Inverse-Free Fast Natural Gradient Descent Method for Deep Learning
Xinwei Ou, Ce Zhu, Xiaolin Huang, Yipeng Liu
TL;DR
Second-order optimization in deep learning offers faster convergence but is hindered by costly inversions of curvature matrices. The paper proposes Fast Natural Gradient Descent (FNGD), which reformulates NGD preconditioning via the Sherman–Morrison–Woodbury formula as a fixed, per-epoch weighted sum of per-sample gradients, with these weights shared across epochs to avoid repeated inversions. This yields complexity near that of first-order methods while preserving second-order benefits, aided by an efficient per-sample gradient computation, layer-wise coefficient sharing, and a damping strategy. Empirical results on image classification and machine translation show FNGD achieving substantial speedups and competitive or superior accuracy and BLEU scores compared to state-of-the-art second-order methods and AdamW, highlighting its practical impact for scalable optimization in deep networks.
Abstract
Second-order optimization techniques have the potential to achieve faster convergence rates compared to first-order methods through the incorporation of second-order derivatives or statistics. However, their utilization in deep learning is limited due to their computational inefficiency. Various approaches have been proposed to address this issue, primarily centered on minimizing the size of the matrix to be inverted.

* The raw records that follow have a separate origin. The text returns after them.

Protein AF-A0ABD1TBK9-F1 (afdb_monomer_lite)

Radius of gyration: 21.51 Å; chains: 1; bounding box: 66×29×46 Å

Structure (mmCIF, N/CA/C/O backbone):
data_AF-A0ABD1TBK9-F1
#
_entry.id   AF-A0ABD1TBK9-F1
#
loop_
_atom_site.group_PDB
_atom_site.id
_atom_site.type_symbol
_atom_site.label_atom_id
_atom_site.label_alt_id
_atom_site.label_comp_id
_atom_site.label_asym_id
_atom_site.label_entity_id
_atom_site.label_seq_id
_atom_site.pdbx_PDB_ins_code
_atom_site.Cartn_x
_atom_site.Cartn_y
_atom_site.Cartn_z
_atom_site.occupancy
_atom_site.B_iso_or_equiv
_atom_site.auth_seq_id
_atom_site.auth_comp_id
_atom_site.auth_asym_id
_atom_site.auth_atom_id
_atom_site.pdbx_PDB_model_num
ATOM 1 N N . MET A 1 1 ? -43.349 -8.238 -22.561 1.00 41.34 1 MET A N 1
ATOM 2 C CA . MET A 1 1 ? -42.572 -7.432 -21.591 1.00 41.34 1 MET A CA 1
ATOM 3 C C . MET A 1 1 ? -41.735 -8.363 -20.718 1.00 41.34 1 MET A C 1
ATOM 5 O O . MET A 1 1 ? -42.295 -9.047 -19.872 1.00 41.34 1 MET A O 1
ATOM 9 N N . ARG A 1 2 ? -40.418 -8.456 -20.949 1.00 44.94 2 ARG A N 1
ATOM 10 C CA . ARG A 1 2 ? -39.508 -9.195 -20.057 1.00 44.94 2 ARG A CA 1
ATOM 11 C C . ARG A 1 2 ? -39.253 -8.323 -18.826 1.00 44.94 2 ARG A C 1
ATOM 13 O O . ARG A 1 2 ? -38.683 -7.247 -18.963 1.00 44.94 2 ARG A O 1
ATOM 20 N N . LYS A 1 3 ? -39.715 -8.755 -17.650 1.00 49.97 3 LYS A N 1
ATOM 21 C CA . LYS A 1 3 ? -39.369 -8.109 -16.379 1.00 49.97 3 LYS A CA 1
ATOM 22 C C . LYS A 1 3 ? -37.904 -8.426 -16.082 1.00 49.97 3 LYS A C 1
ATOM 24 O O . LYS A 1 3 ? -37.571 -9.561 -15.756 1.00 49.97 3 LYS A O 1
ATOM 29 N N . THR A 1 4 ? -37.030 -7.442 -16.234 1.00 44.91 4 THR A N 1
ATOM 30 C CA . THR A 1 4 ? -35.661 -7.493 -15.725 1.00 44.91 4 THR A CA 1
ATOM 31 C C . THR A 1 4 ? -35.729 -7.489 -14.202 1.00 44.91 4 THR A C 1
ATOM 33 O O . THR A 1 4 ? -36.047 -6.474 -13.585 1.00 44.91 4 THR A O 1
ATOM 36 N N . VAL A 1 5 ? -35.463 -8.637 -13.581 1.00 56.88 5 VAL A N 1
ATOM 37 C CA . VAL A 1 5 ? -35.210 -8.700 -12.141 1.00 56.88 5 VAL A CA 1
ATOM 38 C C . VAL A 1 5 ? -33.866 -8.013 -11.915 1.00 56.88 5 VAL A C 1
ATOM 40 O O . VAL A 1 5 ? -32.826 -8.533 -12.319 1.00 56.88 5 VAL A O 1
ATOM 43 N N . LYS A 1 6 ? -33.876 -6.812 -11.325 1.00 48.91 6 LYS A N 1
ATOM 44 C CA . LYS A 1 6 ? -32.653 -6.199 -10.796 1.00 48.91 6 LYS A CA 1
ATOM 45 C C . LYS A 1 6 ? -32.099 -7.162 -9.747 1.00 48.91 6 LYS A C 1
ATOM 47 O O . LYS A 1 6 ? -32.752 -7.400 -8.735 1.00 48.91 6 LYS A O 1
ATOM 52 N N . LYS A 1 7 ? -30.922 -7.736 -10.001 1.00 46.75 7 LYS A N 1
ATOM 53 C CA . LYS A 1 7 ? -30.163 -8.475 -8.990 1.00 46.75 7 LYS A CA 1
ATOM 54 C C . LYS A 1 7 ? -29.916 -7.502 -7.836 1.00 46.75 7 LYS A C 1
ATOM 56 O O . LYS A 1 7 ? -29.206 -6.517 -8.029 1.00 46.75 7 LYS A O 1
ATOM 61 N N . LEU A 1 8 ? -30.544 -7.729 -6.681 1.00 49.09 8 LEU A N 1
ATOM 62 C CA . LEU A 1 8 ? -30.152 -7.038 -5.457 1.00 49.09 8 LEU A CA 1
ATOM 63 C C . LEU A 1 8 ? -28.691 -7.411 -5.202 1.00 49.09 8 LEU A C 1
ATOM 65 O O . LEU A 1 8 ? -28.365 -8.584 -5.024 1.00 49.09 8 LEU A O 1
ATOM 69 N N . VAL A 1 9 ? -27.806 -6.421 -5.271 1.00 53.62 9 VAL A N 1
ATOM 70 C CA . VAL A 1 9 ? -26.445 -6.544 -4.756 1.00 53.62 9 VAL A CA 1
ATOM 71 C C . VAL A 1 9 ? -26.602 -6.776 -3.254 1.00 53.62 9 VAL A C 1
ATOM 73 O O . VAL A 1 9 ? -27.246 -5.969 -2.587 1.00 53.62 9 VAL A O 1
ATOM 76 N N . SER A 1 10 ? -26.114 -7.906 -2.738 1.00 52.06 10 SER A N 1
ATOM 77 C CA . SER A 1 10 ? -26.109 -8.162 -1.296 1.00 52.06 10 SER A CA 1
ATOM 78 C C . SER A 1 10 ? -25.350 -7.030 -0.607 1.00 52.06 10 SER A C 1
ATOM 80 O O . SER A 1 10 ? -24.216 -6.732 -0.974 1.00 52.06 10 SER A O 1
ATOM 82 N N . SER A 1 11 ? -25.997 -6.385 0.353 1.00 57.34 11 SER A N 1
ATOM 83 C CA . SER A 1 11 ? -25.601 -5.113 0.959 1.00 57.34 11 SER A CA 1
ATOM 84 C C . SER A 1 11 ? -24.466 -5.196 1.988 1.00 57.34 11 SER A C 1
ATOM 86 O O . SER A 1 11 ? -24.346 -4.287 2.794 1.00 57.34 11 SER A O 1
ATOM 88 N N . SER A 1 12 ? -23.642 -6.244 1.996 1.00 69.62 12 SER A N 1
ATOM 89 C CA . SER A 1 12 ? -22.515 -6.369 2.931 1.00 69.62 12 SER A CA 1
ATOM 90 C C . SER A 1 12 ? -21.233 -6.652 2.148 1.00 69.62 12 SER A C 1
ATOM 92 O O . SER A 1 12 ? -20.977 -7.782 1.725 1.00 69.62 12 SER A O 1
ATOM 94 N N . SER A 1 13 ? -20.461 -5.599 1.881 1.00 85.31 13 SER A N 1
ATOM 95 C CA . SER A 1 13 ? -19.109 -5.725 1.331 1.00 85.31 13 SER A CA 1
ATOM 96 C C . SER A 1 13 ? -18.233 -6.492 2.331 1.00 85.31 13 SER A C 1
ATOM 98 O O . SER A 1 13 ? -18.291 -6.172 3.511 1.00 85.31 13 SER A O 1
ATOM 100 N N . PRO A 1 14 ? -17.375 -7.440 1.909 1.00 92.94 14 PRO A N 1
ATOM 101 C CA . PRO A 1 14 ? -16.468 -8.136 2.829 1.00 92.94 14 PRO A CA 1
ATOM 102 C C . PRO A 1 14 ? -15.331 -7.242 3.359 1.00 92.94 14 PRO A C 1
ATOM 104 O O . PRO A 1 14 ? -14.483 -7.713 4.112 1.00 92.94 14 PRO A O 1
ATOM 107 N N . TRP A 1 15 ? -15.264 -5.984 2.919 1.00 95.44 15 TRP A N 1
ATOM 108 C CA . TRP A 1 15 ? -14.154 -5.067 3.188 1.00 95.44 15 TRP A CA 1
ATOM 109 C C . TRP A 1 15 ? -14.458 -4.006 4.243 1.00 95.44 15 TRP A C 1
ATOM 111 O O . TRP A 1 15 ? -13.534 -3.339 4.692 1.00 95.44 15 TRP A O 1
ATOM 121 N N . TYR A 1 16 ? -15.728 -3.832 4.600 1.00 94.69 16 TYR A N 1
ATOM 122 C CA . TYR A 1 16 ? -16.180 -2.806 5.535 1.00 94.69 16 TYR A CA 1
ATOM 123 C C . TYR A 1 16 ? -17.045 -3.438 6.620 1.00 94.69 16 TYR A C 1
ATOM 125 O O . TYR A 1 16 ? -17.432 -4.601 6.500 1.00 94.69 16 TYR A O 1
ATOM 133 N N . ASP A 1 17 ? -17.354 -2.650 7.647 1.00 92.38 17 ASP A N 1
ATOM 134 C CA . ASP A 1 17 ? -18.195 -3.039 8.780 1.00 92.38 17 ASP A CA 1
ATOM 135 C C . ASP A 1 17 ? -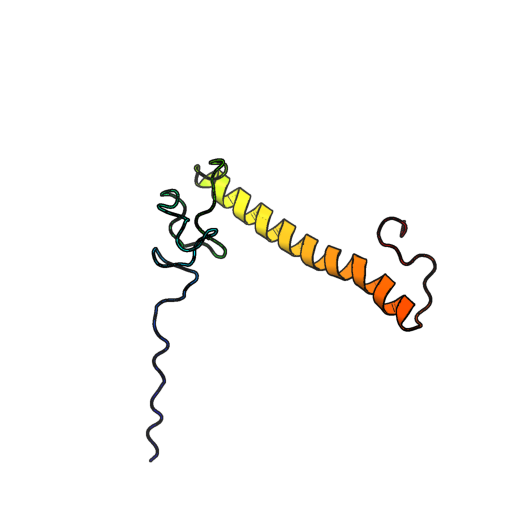17.511 -4.067 9.723 1.00 92.38 17 ASP A C 1
ATOM 137 O O . ASP A 1 17 ? -16.395 -4.544 9.462 1.00 92.38 17 ASP A O 1
ATOM 141 N N . PRO A 1 18 ? -18.135 -4.411 10.869 1.00 90.75 18 PRO A N 1
ATOM 142 C CA . PRO A 1 18 ? -17.553 -5.349 11.834 1.00 90.75 18 PRO A CA 1
ATOM 143 C C . PRO A 1 18 ? -17.305 -6.764 11.287 1.00 90.75 18 PRO A C 1
ATOM 145 O O . PRO A 1 18 ? -16.404 -7.448 11.774 1.00 90.75 18 PRO A O 1
ATOM 148 N N . ASP A 1 19 ? -18.065 -7.177 10.267 1.00 91.12 19 ASP A N 1
ATOM 149 C CA . ASP A 1 19 ? -17.989 -8.505 9.637 1.00 91.12 19 ASP A CA 1
ATOM 150 C C . ASP A 1 19 ? -16.943 -8.590 8.504 1.00 91.12 19 ASP A C 1
ATOM 152 O O . ASP A 1 19 ? -16.866 -9.601 7.797 1.00 91.12 19 ASP A O 1
ATOM 156 N N . ARG A 1 20 ? -16.127 -7.543 8.309 1.00 94.62 20 ARG A N 1
ATOM 157 C CA . ARG A 1 20 ? -15.057 -7.534 7.302 1.00 94.62 20 ARG A CA 1
ATOM 158 C C . ARG A 1 20 ? -14.016 -8.631 7.529 1.00 94.62 20 ARG A C 1
ATOM 160 O O . ARG A 1 20 ? -13.795 -9.111 8.644 1.00 94.62 20 ARG A O 1
ATOM 167 N N . VAL A 1 21 ? -13.293 -8.974 6.466 1.00 96.19 21 VAL A N 1
ATOM 168 C CA . VAL A 1 21 ? -12.138 -9.873 6.568 1.00 96.19 21 VAL A CA 1
ATOM 169 C C . VAL A 1 21 ? -11.017 -9.259 7.414 1.00 96.19 21 VAL A C 1
ATOM 171 O O . VAL A 1 21 ? -10.761 -8.060 7.366 1.00 96.19 21 VAL A O 1
ATOM 174 N N . LYS A 1 22 ? -10.320 -10.101 8.181 1.00 97.12 22 LYS A N 1
ATOM 175 C CA . LYS A 1 22 ? -9.237 -9.693 9.088 1.00 97.12 22 LYS A CA 1
ATOM 176 C C . LYS A 1 22 ? -7.909 -10.349 8.713 1.00 97.12 22 LYS A C 1
ATOM 178 O O . LYS A 1 22 ? -7.892 -11.380 8.041 1.00 97.12 22 LYS A O 1
ATOM 183 N N . TYR A 1 23 ? -6.794 -9.777 9.164 1.00 97.12 23 TYR A N 1
ATOM 184 C CA . TYR A 1 23 ? -5.446 -10.120 8.678 1.00 97.12 23 TYR A CA 1
ATOM 185 C C . TYR A 1 23 ? -4.992 -11.575 8.937 1.00 97.12 23 TYR A C 1
ATOM 187 O O . TYR A 1 23 ? -4.195 -12.103 8.167 1.00 97.12 23 TYR A O 1
ATOM 195 N N . LEU A 1 24 ? -5.521 -12.246 9.971 1.00 97.56 24 LEU A N 1
ATOM 196 C CA . LEU A 1 24 ? -5.291 -13.674 10.273 1.00 97.56 24 LEU A CA 1
ATOM 197 C C . LEU A 1 24 ? -6.540 -14.538 10.033 1.00 97.56 24 LEU A C 1
ATOM 199 O O . LEU A 1 24 ? -6.603 -15.686 10.486 1.00 97.56 24 LEU A O 1
ATOM 203 N N . GLY A 1 25 ? -7.559 -13.998 9.361 1.00 95.50 25 GLY A N 1
ATOM 204 C CA . GLY A 1 25 ? -8.827 -14.685 9.140 1.00 95.50 25 GLY A CA 1
ATOM 205 C C . GLY A 1 25 ? -9.455 -15.168 10.461 1.00 95.50 25 GLY A C 1
ATOM 206 O O . GLY A 1 25 ? -9.612 -14.362 11.381 1.00 95.50 25 GLY A O 1
ATOM 207 N N . PRO A 1 26 ? -9.788 -16.468 10.605 1.00 95.06 26 PRO A N 1
ATOM 208 C CA . PRO A 1 26 ? -10.393 -17.011 11.828 1.00 95.06 26 PRO A CA 1
ATOM 209 C C . PRO A 1 26 ? -9.554 -16.830 13.102 1.00 95.06 26 PRO A C 1
ATOM 211 O O . PRO A 1 26 ? -10.098 -16.897 14.200 1.00 95.06 26 PRO A O 1
ATOM 214 N N . PHE A 1 27 ? -8.242 -16.605 12.976 1.00 96.56 27 PHE A N 1
ATOM 215 C CA . PHE A 1 27 ? -7.335 -16.458 14.118 1.00 96.56 27 PHE A CA 1
ATOM 216 C C . PHE A 1 27 ? -7.158 -15.005 14.576 1.00 96.56 27 PHE A C 1
ATOM 218 O O . PHE A 1 27 ? -6.410 -14.755 15.517 1.00 96.56 27 PHE A O 1
ATOM 225 N N . SER A 1 28 ? -7.823 -14.038 13.935 1.00 92.75 28 SER A N 1
ATOM 226 C CA . SER A 1 28 ? -7.663 -12.618 14.275 1.00 92.75 28 SER A CA 1
ATOM 227 C C . SER A 1 28 ? -8.265 -12.222 15.620 1.00 92.75 28 SER A C 1
ATOM 229 O O . SER A 1 28 ? -7.870 -11.192 16.154 1.00 92.75 28 SER A O 1
ATOM 231 N N . GLY A 1 29 ? -9.213 -12.998 16.154 1.00 91.88 29 GLY A N 1
ATOM 232 C CA . GLY A 1 29 ? -9.905 -12.651 17.393 1.00 91.88 29 GLY A CA 1
ATOM 233 C C . GLY A 1 29 ? -10.583 -11.276 17.327 1.00 91.88 29 GLY A C 1
ATOM 234 O O . GLY A 1 29 ? -11.163 -10.887 16.300 1.00 91.88 29 GLY A O 1
ATOM 235 N N . GLU A 1 30 ? -10.513 -10.543 18.437 1.00 92.25 30 GLU A N 1
ATOM 236 C CA . GLU A 1 30 ? -10.998 -9.167 18.523 1.00 92.25 30 GLU A CA 1
ATOM 237 C C . GLU A 1 30 ? -9.970 -8.187 17.951 1.00 92.25 30 GLU A C 1
ATOM 239 O O . GLU A 1 30 ? -8.779 -8.249 18.247 1.00 92.25 30 GLU A O 1
ATOM 244 N N . SER A 1 31 ? -10.452 -7.278 17.105 1.00 94.69 31 SER A N 1
ATOM 245 C CA . SER A 1 31 ? -9.636 -6.197 16.551 1.00 94.69 31 SER A CA 1
ATOM 246 C C . SER A 1 31 ? -9.612 -5.020 17.530 1.00 94.69 31 SER A C 1
ATOM 248 O O . SER A 1 31 ? -10.560 -4.875 18.306 1.00 94.69 31 SER A O 1
ATOM 250 N N . PRO A 1 32 ? -8.579 -4.158 17.495 1.00 96.38 32 PRO A N 1
ATOM 251 C CA . PRO A 1 32 ? -8.584 -2.919 18.265 1.00 96.38 32 PRO A CA 1
ATOM 252 C C . PRO A 1 32 ? -9.869 -2.110 18.034 1.00 96.38 32 PRO A C 1
ATOM 254 O O . PRO A 1 32 ? -10.360 -2.027 16.910 1.00 96.38 32 PRO A O 1
ATOM 257 N N . ASN A 1 33 ? -10.414 -1.505 19.092 1.00 96.06 33 ASN A N 1
ATOM 258 C CA . ASN A 1 33 ? -11.712 -0.815 19.064 1.00 96.06 33 ASN A CA 1
ATOM 259 C C . ASN A 1 33 ? -11.768 0.396 18.114 1.00 96.06 33 ASN A C 1
ATOM 261 O O . ASN A 1 33 ? -12.852 0.770 17.679 1.00 96.06 33 ASN A O 1
ATOM 265 N N . TYR A 1 34 ? -10.619 0.995 17.796 1.00 95.19 34 TYR A N 1
ATOM 266 C CA . TYR A 1 34 ? -10.479 2.086 16.828 1.00 95.19 34 TYR A CA 1
ATOM 267 C C . TYR A 1 34 ? -10.395 1.605 15.366 1.00 95.19 34 TYR A C 1
ATOM 269 O O . TYR A 1 34 ? -10.506 2.421 14.457 1.00 95.19 34 TYR A O 1
ATOM 277 N N . LEU A 1 35 ? -10.244 0.298 15.119 1.00 96.69 35 LEU A N 1
ATOM 278 C CA . LEU A 1 35 ? -10.288 -0.307 13.782 1.00 96.69 35 LEU A CA 1
ATOM 279 C C . LEU A 1 35 ? -11.682 -0.887 13.522 1.00 96.69 35 LEU A C 1
ATOM 281 O O . LEU A 1 35 ? -11.931 -2.093 13.659 1.00 96.69 35 LEU A O 1
ATOM 285 N N . THR A 1 36 ? -12.618 -0.004 13.189 1.00 95.44 36 THR A N 1
ATOM 286 C CA . THR A 1 36 ? -14.053 -0.312 13.087 1.00 95.44 36 THR A CA 1
ATOM 287 C C . THR A 1 36 ? -14.471 -0.905 11.742 1.00 95.44 36 THR A C 1
ATOM 289 O O . THR A 1 36 ? -15.579 -1.428 11.632 1.00 95.44 36 THR A O 1
ATOM 292 N N . GLY A 1 37 ? -13.601 -0.895 10.730 1.00 95.44 37 GLY A N 1
ATOM 293 C CA . GLY A 1 37 ? -13.960 -1.286 9.368 1.00 95.44 37 GLY A CA 1
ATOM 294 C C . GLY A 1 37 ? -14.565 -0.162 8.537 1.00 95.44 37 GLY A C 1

Nevertheless, the necessity of performing the inverse operation iteratively persists. In this work, we present a fast natural gradient descent (FNGD) method that only requires inversion during the first epoch. Specifically, it is revealed that natural gradient descent (NGD) is essentially a weighted sum of per-sample gradients. Our novel approach further proposes to share these weighted coefficients across epochs without affecting empirical performance. Consequently, FNGD exhibits similarities to the average sum in first-order methods, leading to the computational complexity of FNGD being comparable to that of first-order methods. Extensive experiments on image classification and machine translation tasks demonstrate the efficiency of the proposed FNGD. For training ResNet-18 on CIFAR-100, FNGD can achieve a speedup of 2.07$\times$ compared with KFAC. For training Transformer on Multi30K, FNGD outperforms AdamW by 24 BLEU score while requiring almost the same training time.